*EXERCISE OBJECTIVE*
Below are lines of data, and only some are wanted. Please repeat exactly those from the line that has "ATOM 145 C C" through the line that has "ATOM 184 C C".

*PROVIDED DATA*
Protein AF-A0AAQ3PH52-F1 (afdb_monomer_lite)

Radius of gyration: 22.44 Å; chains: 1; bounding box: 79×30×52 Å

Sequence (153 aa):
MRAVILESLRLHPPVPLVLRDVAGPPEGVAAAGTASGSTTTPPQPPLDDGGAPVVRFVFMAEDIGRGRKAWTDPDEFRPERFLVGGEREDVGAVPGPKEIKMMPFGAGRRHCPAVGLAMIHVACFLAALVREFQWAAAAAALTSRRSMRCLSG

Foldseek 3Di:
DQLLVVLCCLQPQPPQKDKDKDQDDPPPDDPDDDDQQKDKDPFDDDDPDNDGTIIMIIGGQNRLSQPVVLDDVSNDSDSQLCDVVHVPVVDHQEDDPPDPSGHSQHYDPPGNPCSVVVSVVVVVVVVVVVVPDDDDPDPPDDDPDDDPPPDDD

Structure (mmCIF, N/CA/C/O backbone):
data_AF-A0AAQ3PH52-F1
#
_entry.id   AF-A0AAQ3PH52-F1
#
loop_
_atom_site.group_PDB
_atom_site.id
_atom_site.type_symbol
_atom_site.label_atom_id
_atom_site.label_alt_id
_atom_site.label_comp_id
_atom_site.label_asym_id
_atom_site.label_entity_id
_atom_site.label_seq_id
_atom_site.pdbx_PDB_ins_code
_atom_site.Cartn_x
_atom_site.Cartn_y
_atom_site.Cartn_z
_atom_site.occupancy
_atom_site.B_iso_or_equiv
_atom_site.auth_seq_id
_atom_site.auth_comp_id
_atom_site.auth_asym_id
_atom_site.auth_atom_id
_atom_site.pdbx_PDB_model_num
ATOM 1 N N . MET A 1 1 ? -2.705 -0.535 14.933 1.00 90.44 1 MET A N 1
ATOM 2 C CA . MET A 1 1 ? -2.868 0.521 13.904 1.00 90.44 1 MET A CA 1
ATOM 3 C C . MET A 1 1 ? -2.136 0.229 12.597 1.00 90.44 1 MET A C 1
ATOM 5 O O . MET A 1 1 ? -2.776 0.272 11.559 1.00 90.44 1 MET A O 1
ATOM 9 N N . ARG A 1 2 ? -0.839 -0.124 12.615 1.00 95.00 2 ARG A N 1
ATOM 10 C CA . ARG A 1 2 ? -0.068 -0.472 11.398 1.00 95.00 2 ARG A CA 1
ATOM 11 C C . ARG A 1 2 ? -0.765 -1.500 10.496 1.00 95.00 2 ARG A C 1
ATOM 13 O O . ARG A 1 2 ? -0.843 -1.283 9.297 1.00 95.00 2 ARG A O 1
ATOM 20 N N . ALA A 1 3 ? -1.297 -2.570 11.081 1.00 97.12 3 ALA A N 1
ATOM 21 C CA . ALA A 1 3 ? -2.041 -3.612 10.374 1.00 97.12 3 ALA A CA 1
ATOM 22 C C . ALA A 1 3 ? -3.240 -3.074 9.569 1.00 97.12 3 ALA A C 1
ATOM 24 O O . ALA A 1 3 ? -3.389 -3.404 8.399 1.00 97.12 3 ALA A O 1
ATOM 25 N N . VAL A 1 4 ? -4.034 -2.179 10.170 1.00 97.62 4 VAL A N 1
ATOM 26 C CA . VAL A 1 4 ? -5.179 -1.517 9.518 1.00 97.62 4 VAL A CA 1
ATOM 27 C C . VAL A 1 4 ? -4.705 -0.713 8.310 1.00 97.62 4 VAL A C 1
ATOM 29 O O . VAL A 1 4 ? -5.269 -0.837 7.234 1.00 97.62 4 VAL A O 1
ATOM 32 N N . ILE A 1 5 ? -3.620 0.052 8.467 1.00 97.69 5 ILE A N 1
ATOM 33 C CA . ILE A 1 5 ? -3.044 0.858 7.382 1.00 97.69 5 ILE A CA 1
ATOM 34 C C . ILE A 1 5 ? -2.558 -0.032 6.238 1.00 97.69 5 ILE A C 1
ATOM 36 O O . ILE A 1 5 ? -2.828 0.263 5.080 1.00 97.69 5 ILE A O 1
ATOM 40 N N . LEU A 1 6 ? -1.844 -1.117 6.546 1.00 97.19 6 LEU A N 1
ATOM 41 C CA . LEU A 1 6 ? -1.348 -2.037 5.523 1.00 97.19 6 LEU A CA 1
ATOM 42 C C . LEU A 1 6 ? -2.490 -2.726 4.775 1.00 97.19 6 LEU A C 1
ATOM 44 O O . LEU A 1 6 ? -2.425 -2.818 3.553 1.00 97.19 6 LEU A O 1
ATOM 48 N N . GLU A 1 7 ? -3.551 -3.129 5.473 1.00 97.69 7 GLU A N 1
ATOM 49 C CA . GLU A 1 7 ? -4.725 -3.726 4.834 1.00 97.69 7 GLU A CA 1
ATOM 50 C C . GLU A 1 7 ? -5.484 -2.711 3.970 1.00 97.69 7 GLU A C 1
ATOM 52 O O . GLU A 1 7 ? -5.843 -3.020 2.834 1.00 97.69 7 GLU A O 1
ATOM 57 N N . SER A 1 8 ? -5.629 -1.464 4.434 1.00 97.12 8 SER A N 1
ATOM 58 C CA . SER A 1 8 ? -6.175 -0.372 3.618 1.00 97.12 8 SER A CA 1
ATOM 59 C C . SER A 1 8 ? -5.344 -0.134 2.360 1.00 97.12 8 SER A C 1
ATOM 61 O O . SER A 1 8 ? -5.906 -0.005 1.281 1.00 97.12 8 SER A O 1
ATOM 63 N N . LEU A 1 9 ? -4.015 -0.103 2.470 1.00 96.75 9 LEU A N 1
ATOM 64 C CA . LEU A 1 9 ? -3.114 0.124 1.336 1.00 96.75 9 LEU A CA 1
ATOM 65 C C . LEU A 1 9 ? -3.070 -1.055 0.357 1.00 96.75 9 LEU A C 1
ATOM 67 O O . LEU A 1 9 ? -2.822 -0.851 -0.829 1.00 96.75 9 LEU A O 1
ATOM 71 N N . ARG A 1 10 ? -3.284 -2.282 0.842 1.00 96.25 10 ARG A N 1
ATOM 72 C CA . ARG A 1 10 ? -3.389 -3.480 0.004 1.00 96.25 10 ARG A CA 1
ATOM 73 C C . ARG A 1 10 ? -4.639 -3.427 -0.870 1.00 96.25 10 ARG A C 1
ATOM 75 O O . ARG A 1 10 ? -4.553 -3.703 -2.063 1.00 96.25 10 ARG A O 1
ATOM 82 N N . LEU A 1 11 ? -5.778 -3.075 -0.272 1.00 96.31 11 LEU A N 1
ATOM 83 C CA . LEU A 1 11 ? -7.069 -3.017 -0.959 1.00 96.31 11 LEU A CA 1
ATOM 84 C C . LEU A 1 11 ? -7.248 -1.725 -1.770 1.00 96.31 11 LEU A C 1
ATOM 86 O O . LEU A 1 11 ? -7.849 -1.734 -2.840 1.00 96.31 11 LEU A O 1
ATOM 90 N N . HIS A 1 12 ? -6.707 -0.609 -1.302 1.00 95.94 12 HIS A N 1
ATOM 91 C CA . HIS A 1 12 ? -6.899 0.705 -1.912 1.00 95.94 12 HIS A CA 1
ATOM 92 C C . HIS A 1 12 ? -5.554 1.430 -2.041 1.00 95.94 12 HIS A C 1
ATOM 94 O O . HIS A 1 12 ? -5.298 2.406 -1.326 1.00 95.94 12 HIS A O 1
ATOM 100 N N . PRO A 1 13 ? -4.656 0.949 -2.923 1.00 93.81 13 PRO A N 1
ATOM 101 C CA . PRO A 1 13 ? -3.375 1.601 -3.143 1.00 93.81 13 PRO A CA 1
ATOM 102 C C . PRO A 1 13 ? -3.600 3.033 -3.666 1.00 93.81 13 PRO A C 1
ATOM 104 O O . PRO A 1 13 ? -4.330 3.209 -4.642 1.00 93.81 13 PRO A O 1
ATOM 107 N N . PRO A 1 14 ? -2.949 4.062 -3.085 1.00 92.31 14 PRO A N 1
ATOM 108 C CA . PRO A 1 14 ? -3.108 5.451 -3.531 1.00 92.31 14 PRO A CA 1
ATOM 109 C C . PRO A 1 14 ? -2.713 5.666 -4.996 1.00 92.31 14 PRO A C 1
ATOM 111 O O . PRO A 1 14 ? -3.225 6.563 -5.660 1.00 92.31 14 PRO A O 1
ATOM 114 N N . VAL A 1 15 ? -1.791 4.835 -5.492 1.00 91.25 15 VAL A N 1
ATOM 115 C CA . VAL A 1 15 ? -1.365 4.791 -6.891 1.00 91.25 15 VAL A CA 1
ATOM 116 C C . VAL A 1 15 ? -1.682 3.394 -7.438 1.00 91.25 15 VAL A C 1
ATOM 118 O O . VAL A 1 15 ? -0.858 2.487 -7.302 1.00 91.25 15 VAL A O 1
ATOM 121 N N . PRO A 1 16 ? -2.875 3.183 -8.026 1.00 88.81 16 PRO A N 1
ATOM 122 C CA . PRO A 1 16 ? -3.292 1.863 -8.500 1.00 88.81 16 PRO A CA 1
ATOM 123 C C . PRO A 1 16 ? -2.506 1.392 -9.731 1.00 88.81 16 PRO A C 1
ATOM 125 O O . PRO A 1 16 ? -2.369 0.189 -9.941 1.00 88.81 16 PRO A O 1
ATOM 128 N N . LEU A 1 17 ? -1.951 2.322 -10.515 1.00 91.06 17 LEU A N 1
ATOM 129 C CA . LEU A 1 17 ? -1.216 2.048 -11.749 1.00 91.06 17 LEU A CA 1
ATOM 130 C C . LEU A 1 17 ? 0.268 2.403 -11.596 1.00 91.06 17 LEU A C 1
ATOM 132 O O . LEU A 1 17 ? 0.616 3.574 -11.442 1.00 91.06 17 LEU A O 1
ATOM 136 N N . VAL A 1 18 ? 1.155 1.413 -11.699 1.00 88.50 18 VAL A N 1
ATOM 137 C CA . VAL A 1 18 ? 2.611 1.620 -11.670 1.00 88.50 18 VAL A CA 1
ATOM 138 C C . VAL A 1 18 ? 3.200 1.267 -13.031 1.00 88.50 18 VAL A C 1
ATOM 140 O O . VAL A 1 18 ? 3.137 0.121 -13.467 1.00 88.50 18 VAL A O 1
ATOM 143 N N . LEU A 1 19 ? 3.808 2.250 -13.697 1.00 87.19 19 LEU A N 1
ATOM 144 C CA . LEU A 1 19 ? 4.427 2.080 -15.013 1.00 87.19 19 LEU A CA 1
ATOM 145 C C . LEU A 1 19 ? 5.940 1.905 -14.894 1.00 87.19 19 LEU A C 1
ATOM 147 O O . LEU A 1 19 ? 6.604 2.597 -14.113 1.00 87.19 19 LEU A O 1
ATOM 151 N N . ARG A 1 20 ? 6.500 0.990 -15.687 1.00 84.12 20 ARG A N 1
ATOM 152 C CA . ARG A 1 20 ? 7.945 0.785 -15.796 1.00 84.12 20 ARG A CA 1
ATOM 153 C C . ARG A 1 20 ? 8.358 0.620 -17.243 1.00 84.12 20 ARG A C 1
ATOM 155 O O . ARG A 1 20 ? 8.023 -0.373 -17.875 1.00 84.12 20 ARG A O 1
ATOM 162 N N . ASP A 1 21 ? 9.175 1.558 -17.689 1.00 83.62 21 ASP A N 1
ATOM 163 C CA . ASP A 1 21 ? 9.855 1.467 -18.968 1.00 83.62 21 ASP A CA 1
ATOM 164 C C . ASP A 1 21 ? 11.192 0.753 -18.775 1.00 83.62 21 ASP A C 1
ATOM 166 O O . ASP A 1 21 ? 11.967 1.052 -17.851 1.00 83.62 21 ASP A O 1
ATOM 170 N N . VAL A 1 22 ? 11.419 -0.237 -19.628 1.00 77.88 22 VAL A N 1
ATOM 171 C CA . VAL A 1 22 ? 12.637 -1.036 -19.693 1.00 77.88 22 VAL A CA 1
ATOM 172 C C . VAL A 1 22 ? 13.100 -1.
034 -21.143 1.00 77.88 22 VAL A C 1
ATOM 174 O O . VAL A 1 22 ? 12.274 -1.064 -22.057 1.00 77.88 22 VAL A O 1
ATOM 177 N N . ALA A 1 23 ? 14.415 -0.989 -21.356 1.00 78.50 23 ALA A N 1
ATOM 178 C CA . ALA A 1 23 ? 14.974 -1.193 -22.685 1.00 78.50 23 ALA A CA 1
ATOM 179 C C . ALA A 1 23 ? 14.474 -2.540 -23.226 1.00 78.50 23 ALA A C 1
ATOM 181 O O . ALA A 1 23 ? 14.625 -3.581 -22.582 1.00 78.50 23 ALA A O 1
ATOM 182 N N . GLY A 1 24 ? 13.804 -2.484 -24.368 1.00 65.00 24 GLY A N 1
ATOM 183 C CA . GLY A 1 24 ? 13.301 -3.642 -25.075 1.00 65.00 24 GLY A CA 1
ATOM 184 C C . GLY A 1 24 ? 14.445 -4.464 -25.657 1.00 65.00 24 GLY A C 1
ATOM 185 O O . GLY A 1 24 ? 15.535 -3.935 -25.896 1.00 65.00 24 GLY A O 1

*PROBLEM SOLUTION*
ATOM 145 C C . LEU A 1 19 ? 5.940 1.905 -14.894 1.00 87.19 19 LEU A C 1
ATOM 147 O O . LEU A 1 19 ? 6.604 2.597 -14.113 1.00 87.19 19 LEU A O 1
ATOM 151 N N . ARG A 1 20 ? 6.500 0.990 -15.687 1.00 84.12 20 ARG A N 1
ATOM 152 C CA . ARG A 1 20 ? 7.945 0.785 -15.796 1.00 84.12 20 ARG A CA 1
ATOM 153 C C . ARG A 1 20 ? 8.358 0.620 -17.243 1.00 84.12 20 ARG A C 1
ATOM 155 O O . ARG A 1 20 ? 8.023 -0.373 -17.875 1.00 84.12 20 ARG A O 1
ATOM 162 N N . ASP A 1 21 ? 9.175 1.558 -17.689 1.00 83.62 21 ASP A N 1
ATOM 163 C CA . ASP A 1 21 ? 9.855 1.467 -18.968 1.00 83.62 21 ASP A CA 1
ATOM 164 C C . ASP A 1 21 ? 11.192 0.753 -18.775 1.00 83.62 21 ASP A C 1
ATOM 166 O O . ASP A 1 21 ? 11.967 1.052 -17.851 1.00 83.62 21 ASP A O 1
ATOM 170 N N . VAL A 1 22 ? 11.419 -0.237 -19.628 1.00 77.88 22 VAL A N 1
ATOM 171 C CA . VAL A 1 22 ? 12.637 -1.036 -19.693 1.00 77.88 22 VAL A CA 1
ATOM 172 C C . VAL A 1 22 ? 13.100 -1.
034 -21.143 1.00 77.88 22 VAL A C 1
ATOM 174 O O . VAL A 1 22 ? 12.274 -1.064 -22.057 1.00 77.88 22 VAL A O 1
ATOM 177 N N . ALA A 1 23 ? 14.415 -0.989 -21.356 1.00 78.50 23 ALA A N 1
ATOM 178 C CA . ALA A 1 23 ? 14.974 -1.193 -22.685 1.00 78.50 23 ALA A CA 1
ATOM 179 C C . ALA A 1 23 ? 14.474 -2.540 -23.226 1.00 78.50 23 ALA A C 1
ATOM 181 O O . ALA A 1 23 ? 14.625 -3.581 -22.582 1.00 78.50 23 ALA A O 1
ATOM 182 N N . GLY A 1 24 ? 13.804 -2.484 -24.368 1.00 65.00 24 GLY A N 1
ATOM 183 C CA . GLY A 1 24 ? 13.301 -3.642 -25.075 1.00 65.00 24 GLY A CA 1
ATOM 184 C C . GLY A 1 24 ? 14.445 -4.464 -25.657 1.00 65.00 24 GLY A C 1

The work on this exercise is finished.